-- Extracted material follows --

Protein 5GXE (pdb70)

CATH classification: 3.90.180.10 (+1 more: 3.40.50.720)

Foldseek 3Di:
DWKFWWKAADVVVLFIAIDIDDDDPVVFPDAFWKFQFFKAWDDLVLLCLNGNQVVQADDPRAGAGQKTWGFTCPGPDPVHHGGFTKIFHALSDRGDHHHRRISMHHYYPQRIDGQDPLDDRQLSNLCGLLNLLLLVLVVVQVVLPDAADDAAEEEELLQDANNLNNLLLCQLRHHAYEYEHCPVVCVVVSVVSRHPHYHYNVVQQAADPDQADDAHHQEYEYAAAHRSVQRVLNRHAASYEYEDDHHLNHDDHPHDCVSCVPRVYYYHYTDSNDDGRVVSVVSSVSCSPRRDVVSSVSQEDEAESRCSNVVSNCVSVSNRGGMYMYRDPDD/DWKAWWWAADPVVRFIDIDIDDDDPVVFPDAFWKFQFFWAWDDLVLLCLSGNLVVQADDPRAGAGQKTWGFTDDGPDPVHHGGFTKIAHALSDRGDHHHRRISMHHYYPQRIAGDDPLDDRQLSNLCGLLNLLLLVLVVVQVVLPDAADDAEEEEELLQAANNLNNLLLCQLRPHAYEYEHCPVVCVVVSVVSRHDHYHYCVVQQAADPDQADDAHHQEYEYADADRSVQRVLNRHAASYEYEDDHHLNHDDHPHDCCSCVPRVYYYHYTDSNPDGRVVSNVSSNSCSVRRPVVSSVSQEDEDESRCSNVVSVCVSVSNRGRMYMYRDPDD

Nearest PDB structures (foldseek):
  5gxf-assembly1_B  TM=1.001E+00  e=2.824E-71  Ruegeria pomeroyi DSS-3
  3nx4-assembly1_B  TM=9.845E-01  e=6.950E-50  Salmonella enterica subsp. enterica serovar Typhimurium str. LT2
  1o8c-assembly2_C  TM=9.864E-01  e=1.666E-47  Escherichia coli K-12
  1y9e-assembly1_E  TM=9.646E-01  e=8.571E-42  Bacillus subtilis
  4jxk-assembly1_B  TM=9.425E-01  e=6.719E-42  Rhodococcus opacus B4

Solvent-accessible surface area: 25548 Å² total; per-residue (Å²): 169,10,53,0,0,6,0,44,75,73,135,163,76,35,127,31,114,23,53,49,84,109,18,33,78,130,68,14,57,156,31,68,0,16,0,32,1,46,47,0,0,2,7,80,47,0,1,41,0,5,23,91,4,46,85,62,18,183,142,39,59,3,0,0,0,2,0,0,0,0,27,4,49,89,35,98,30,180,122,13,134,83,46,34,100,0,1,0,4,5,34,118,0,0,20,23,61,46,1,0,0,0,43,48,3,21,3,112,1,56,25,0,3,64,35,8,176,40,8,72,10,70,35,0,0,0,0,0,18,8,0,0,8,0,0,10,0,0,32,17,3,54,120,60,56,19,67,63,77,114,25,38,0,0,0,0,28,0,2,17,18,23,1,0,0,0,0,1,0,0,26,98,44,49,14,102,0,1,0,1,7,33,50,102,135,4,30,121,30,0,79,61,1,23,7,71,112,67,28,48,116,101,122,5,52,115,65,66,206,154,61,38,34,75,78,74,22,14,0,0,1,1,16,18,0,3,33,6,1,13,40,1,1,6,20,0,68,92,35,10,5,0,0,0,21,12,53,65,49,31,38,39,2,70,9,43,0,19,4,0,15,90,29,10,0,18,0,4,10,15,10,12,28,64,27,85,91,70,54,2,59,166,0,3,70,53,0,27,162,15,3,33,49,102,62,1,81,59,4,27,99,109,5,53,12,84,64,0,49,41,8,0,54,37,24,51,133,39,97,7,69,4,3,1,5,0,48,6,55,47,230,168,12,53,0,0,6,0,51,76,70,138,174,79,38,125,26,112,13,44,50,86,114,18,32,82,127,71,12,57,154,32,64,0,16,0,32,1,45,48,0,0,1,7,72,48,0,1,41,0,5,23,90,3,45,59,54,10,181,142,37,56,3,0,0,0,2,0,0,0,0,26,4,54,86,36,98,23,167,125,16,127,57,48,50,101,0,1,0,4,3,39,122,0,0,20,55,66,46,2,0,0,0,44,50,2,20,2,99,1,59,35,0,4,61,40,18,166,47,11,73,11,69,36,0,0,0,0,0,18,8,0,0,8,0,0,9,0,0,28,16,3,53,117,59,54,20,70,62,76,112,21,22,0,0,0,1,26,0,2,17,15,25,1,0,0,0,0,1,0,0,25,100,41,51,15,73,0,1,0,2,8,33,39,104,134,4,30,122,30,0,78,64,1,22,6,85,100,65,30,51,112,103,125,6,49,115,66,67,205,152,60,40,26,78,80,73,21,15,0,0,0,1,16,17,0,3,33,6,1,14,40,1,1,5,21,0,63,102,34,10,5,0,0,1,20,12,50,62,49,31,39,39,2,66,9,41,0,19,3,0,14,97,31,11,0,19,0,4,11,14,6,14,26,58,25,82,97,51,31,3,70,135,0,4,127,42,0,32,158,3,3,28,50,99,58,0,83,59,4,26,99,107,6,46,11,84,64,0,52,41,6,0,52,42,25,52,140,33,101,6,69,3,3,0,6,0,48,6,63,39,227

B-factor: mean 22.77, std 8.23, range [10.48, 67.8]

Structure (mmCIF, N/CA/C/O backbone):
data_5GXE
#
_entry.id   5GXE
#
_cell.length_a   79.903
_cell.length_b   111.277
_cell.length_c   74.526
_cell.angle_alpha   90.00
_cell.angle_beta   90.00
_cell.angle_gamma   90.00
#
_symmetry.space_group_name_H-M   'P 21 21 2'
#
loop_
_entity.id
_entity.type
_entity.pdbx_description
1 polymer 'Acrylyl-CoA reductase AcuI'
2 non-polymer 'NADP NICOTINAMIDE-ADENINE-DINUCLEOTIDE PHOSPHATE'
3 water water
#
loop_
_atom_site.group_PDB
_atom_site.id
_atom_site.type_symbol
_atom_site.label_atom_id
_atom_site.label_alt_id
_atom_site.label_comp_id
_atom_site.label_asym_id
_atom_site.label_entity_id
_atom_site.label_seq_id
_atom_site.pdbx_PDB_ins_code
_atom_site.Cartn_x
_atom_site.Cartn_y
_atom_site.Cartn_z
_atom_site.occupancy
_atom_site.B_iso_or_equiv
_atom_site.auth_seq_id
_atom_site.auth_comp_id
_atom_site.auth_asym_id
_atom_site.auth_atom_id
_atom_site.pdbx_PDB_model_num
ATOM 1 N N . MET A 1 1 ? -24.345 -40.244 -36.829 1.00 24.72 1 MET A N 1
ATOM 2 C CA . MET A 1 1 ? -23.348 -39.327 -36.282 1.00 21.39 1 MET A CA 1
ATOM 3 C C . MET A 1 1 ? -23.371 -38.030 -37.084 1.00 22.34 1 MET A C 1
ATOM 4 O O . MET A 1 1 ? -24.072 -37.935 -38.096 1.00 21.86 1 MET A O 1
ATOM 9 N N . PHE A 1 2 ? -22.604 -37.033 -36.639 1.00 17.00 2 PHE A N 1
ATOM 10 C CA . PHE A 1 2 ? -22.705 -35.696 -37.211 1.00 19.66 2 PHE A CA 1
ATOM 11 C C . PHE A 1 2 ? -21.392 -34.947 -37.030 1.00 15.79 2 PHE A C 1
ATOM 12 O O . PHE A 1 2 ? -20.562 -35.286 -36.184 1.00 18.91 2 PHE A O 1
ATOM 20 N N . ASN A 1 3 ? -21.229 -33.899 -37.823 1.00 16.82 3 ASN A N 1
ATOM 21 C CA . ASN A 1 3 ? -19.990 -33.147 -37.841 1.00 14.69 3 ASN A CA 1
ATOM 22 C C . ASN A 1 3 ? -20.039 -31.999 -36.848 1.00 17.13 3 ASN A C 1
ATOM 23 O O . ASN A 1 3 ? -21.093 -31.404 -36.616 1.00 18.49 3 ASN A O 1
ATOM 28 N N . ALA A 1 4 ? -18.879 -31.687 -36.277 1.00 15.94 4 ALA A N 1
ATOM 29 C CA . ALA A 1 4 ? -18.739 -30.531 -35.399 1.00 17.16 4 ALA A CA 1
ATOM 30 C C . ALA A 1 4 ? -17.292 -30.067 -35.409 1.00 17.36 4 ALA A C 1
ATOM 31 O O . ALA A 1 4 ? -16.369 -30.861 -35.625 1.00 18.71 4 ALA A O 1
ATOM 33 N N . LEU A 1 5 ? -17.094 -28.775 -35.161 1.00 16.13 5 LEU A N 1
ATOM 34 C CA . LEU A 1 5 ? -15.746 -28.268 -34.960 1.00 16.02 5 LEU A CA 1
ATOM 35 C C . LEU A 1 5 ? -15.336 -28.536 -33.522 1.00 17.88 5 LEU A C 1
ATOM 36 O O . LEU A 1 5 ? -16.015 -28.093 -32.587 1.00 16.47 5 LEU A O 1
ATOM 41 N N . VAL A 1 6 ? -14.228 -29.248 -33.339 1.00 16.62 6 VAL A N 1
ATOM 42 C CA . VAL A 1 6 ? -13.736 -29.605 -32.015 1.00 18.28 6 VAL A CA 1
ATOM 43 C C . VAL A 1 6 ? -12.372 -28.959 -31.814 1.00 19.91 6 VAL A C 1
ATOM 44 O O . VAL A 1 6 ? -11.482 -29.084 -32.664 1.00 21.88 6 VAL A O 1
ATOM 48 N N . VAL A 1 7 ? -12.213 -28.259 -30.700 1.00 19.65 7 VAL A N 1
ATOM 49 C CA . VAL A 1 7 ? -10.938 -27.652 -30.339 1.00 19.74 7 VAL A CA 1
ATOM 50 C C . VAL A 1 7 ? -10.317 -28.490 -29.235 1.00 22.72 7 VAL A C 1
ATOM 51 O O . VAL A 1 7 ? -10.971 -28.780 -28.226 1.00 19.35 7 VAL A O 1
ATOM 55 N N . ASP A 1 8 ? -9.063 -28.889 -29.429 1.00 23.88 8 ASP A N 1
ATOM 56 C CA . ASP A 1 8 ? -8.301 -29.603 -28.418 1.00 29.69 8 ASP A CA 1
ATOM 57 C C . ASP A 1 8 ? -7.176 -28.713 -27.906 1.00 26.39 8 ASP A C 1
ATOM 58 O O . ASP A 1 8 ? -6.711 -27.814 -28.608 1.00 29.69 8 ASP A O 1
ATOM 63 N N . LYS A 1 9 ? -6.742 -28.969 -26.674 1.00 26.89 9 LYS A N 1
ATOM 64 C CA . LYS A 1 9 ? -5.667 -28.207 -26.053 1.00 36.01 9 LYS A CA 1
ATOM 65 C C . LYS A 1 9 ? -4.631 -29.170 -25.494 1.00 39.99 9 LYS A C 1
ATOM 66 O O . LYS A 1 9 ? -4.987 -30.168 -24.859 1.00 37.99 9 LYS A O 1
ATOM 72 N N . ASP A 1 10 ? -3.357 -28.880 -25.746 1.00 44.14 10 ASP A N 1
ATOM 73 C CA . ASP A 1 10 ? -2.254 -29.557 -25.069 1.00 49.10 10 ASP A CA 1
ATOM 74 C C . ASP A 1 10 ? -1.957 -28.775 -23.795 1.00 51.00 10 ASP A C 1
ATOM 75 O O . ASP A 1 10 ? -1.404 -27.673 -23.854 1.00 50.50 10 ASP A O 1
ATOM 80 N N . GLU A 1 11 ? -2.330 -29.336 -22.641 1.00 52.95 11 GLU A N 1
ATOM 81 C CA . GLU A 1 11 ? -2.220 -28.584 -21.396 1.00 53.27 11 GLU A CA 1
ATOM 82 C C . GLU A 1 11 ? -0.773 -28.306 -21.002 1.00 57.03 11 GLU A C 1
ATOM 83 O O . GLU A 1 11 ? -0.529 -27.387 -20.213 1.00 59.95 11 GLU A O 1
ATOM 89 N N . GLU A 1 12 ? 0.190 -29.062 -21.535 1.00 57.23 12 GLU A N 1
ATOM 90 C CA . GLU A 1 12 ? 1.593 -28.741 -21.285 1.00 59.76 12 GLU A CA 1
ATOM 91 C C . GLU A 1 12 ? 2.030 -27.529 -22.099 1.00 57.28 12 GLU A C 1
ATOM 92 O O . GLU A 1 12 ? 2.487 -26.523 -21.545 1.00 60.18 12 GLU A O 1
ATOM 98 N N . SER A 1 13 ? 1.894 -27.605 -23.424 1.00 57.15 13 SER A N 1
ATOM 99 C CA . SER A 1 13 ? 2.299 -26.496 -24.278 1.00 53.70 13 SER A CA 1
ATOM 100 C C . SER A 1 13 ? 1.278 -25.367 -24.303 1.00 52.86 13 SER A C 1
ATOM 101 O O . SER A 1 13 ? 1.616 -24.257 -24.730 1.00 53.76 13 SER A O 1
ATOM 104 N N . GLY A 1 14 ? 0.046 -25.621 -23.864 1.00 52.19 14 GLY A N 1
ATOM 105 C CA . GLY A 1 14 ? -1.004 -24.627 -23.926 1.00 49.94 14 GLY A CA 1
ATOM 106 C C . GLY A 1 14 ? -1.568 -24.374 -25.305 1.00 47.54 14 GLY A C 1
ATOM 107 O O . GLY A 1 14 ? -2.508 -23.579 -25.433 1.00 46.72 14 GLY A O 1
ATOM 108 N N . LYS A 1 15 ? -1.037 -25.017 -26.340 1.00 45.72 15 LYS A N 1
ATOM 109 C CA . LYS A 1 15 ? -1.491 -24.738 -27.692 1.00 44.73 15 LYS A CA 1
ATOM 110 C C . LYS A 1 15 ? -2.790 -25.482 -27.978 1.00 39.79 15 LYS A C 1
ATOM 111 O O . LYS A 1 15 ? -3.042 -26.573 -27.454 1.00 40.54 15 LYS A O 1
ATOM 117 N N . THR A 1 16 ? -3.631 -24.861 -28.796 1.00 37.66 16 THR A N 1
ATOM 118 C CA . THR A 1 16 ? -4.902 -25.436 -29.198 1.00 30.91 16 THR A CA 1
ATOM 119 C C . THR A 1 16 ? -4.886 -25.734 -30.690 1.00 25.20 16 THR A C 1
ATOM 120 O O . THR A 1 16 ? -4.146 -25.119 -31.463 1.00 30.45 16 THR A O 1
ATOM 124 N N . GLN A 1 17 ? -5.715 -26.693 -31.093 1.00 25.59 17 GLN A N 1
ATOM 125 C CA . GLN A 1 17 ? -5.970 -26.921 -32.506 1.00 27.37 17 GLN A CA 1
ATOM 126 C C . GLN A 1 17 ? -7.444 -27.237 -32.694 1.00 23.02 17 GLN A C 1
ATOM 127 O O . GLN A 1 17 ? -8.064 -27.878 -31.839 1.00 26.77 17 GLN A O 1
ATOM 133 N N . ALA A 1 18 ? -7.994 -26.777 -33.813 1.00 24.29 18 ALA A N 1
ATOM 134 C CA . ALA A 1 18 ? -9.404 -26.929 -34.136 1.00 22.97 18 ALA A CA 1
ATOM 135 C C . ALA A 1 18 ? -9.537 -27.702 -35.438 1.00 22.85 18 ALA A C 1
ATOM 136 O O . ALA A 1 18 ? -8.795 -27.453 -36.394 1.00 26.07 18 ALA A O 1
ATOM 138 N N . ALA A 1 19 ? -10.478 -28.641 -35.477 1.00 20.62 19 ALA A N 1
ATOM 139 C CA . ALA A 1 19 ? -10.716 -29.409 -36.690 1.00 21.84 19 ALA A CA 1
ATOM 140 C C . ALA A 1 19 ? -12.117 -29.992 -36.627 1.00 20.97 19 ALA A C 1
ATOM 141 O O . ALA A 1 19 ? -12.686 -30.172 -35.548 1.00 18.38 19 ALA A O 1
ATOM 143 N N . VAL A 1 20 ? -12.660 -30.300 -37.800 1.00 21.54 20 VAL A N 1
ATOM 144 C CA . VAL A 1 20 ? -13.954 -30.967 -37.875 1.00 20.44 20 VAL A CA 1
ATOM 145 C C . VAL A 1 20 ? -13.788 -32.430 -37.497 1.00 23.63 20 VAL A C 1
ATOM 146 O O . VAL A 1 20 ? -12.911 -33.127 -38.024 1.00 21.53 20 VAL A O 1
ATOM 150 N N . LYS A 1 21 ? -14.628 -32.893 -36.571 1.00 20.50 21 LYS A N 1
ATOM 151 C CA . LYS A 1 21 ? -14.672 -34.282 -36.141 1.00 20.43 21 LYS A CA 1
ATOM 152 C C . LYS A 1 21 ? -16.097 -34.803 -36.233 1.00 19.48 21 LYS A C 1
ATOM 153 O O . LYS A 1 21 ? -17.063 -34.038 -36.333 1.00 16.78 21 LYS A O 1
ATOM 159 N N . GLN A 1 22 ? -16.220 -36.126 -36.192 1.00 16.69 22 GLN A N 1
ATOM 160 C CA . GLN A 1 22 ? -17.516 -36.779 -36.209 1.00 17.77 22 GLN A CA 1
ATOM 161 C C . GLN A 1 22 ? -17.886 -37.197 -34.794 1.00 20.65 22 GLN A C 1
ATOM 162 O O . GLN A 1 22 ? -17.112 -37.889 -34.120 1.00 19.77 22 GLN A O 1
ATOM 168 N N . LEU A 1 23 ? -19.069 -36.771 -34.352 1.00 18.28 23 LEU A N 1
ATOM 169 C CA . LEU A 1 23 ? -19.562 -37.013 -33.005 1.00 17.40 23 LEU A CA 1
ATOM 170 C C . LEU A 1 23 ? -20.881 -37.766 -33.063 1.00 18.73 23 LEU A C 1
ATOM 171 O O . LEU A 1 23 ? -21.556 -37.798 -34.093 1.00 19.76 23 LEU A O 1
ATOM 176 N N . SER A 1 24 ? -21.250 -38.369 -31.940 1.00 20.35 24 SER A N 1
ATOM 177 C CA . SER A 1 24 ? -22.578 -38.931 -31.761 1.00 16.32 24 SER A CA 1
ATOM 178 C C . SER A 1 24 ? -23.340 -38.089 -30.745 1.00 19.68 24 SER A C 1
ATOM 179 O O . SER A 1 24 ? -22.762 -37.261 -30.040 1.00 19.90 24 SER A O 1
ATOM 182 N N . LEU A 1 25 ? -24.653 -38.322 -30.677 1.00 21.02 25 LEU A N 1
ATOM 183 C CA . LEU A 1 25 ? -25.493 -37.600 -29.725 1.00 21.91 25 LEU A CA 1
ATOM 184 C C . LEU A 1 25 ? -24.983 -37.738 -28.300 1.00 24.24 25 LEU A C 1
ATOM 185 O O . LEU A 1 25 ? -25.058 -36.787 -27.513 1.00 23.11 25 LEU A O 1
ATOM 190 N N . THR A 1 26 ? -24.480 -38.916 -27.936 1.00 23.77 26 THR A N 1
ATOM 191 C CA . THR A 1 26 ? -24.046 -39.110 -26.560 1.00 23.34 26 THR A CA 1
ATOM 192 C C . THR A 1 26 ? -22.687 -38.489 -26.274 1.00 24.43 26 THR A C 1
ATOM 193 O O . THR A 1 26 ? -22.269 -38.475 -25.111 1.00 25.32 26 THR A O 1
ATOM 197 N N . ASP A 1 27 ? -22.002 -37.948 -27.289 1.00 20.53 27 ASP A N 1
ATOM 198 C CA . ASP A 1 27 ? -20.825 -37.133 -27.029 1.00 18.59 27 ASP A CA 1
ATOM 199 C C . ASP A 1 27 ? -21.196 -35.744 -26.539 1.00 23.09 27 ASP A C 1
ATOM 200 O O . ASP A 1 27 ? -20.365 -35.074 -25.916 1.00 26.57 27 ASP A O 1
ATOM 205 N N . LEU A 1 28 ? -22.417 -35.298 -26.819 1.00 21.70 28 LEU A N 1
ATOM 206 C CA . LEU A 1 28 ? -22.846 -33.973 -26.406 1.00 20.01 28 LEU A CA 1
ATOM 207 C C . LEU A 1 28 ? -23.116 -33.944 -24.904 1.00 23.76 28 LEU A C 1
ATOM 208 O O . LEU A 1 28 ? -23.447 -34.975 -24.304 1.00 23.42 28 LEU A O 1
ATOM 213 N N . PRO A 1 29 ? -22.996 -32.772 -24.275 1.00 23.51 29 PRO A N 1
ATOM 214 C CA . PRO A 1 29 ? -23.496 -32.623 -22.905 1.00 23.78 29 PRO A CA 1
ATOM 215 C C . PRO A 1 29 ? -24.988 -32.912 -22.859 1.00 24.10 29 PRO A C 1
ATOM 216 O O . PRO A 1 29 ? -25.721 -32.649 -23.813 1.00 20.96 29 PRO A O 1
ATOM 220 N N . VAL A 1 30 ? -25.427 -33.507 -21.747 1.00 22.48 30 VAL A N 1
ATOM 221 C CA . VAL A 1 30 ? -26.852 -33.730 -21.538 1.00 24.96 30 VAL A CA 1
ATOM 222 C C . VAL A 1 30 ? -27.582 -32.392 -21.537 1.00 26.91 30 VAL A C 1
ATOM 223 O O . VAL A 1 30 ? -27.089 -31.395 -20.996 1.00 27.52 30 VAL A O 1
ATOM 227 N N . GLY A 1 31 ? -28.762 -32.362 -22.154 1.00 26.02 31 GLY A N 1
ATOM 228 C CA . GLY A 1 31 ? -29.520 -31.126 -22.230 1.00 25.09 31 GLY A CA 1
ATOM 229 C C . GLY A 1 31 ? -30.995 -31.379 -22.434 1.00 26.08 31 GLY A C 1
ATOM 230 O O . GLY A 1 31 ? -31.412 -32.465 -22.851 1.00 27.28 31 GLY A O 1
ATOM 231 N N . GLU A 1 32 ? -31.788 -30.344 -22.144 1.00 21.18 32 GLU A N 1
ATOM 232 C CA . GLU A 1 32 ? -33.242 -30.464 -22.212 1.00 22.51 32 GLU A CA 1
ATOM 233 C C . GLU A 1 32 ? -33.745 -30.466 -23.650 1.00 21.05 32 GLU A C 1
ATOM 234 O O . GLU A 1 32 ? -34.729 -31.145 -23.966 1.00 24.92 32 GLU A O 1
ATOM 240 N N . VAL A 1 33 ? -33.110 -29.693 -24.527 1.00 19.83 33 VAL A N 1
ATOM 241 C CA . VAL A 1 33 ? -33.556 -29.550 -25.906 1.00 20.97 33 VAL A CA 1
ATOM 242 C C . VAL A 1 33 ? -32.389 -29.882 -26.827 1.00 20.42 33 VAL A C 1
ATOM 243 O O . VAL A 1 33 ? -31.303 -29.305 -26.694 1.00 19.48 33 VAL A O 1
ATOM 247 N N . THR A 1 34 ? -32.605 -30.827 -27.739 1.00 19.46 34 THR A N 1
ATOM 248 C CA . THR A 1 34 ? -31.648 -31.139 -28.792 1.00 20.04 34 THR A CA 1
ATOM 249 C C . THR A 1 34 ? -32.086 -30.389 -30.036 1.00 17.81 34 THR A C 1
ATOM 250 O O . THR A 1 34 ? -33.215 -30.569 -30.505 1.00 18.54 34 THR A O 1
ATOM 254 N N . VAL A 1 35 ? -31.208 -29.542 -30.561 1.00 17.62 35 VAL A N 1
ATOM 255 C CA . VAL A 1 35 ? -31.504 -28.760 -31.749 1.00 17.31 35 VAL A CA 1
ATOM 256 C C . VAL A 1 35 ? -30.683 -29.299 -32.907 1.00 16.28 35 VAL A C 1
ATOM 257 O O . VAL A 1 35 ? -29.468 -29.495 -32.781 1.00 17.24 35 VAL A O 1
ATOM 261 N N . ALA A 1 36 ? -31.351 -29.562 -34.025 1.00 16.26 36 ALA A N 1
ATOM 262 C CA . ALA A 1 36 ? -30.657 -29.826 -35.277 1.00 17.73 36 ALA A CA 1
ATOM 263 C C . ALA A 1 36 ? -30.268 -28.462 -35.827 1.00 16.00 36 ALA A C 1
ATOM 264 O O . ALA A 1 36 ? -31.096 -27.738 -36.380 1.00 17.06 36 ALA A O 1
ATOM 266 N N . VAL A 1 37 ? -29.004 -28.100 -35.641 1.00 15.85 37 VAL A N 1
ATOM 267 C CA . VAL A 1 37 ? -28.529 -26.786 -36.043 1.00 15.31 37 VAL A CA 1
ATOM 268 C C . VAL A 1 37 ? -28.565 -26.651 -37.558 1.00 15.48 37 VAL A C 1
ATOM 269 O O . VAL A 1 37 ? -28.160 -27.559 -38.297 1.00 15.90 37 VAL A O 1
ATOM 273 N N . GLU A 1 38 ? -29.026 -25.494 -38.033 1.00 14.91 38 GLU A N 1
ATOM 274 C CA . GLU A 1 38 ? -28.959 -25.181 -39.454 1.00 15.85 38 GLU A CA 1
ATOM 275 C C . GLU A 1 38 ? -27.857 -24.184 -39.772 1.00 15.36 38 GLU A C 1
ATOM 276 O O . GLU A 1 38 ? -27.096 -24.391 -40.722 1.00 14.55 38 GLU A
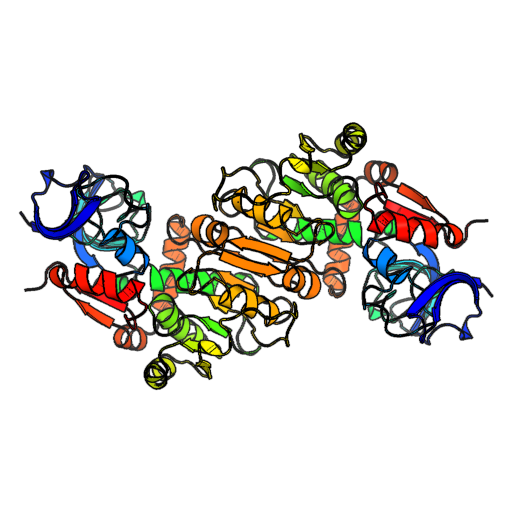 O 1
ATOM 282 N N . TYR A 1 39 ? -27.711 -23.132 -38.969 1.00 14.28 39 TYR A N 1
ATOM 283 C CA . TYR A 1 39 ? -26.697 -22.123 -39.221 1.00 13.85 39 TYR A CA 1
ATOM 284 C C . TYR A 1 39 ? -26.052 -21.690 -37.919 1.00 13.19 39 TYR A C 1
ATOM 285 O O . TYR A 1 39 ? -26.651 -21.776 -36.843 1.00 13.65 39 TYR A O 1
ATOM 294 N N . SER A 1 40 ? -24.808 -21.249 -38.032 1.00 11.86 40 SER A N 1
ATOM 295 C CA . SER A 1 40 ? -24.166 -20.476 -36.980 1.00 14.71 40 SER A CA 1
ATOM 296 C C . SER A 1 40 ? -23.511 -19.280 -37.667 1.00 12.51 40 SER A C 1
ATOM 297 O O . SER A 1 40 ? -23.836 -18.920 -38.808 1.00 13.57 40 SER A O 1
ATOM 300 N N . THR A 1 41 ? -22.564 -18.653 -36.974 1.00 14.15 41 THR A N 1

-- Extracted material concluded --

Problem details
Retype exactly the lines above, from the one with "1 polymer 'Acrylyl-CoA reductase AcuI'" through the one with "ATOM 33 N N", inclusive.

Task solution
1 polymer 'Acrylyl-CoA reductase AcuI'
2 non-polymer 'NADP NICOTINAMIDE-ADENINE-DINUCLEOTIDE PHOSPHATE'
3 water water
#
loop_
_atom_site.group_PDB
_atom_site.id
_atom_site.type_symbol
_atom_site.label_atom_id
_atom_site.label_alt_id
_atom_site.label_comp_id
_atom_site.label_asym_id
_atom_site.label_entity_id
_atom_site.label_seq_id
_atom_site.pdbx_PDB_ins_code
_atom_site.Cartn_x
_atom_site.Cartn_y
_atom_site.Cartn_z
_atom_site.occupancy
_atom_site.B_iso_or_equiv
_atom_site.auth_seq_id
_atom_site.auth_comp_id
_atom_site.auth_asym_id
_atom_site.auth_atom_id
_atom_site.pdbx_PDB_model_num
ATOM 1 N N . MET A 1 1 ? -24.345 -40.244 -36.829 1.00 24.72 1 MET A N 1
ATOM 2 C CA . MET A 1 1 ? -23.348 -39.327 -36.282 1.00 21.39 1 MET A CA 1
ATOM 3 C C . MET A 1 1 ? -23.371 -38.030 -37.084 1.00 22.34 1 MET A C 1
ATOM 4 O O . MET A 1 1 ? -24.072 -37.935 -38.096 1.00 21.86 1 MET A O 1
ATOM 9 N N . PHE A 1 2 ? -22.604 -37.033 -36.639 1.00 17.00 2 PHE A N 1
ATOM 10 C CA . PHE A 1 2 ? -22.705 -35.696 -37.211 1.00 19.66 2 PHE A CA 1
ATOM 11 C C . PHE A 1 2 ? -21.392 -34.947 -37.030 1.00 15.79 2 PHE A C 1
ATOM 12 O O . PHE A 1 2 ? -20.562 -35.286 -36.184 1.00 18.91 2 PHE A O 1
ATOM 20 N N . ASN A 1 3 ? -21.229 -33.899 -37.823 1.00 16.82 3 ASN A N 1
ATOM 21 C CA . ASN A 1 3 ? -19.990 -33.147 -37.841 1.00 14.69 3 ASN A CA 1
ATOM 22 C C . ASN A 1 3 ? -20.039 -31.999 -36.848 1.00 17.13 3 ASN A C 1
ATOM 23 O O . ASN A 1 3 ? -21.093 -31.404 -36.616 1.00 18.49 3 ASN A O 1
ATOM 28 N N . ALA A 1 4 ? -18.879 -31.687 -36.277 1.00 15.94 4 ALA A N 1
ATOM 29 C CA . ALA A 1 4 ? -18.739 -30.531 -35.399 1.00 17.16 4 ALA A CA 1
ATOM 30 C C . ALA A 1 4 ? -17.292 -30.067 -35.409 1.00 17.36 4 ALA A C 1
ATOM 31 O O . ALA A 1 4 ? -16.369 -30.861 -35.625 1.00 18.71 4 ALA A O 1
ATOM 33 N N . LEU A 1 5 ? -17.094 -28.775 -35.161 1.00 16.13 5 LEU A N 1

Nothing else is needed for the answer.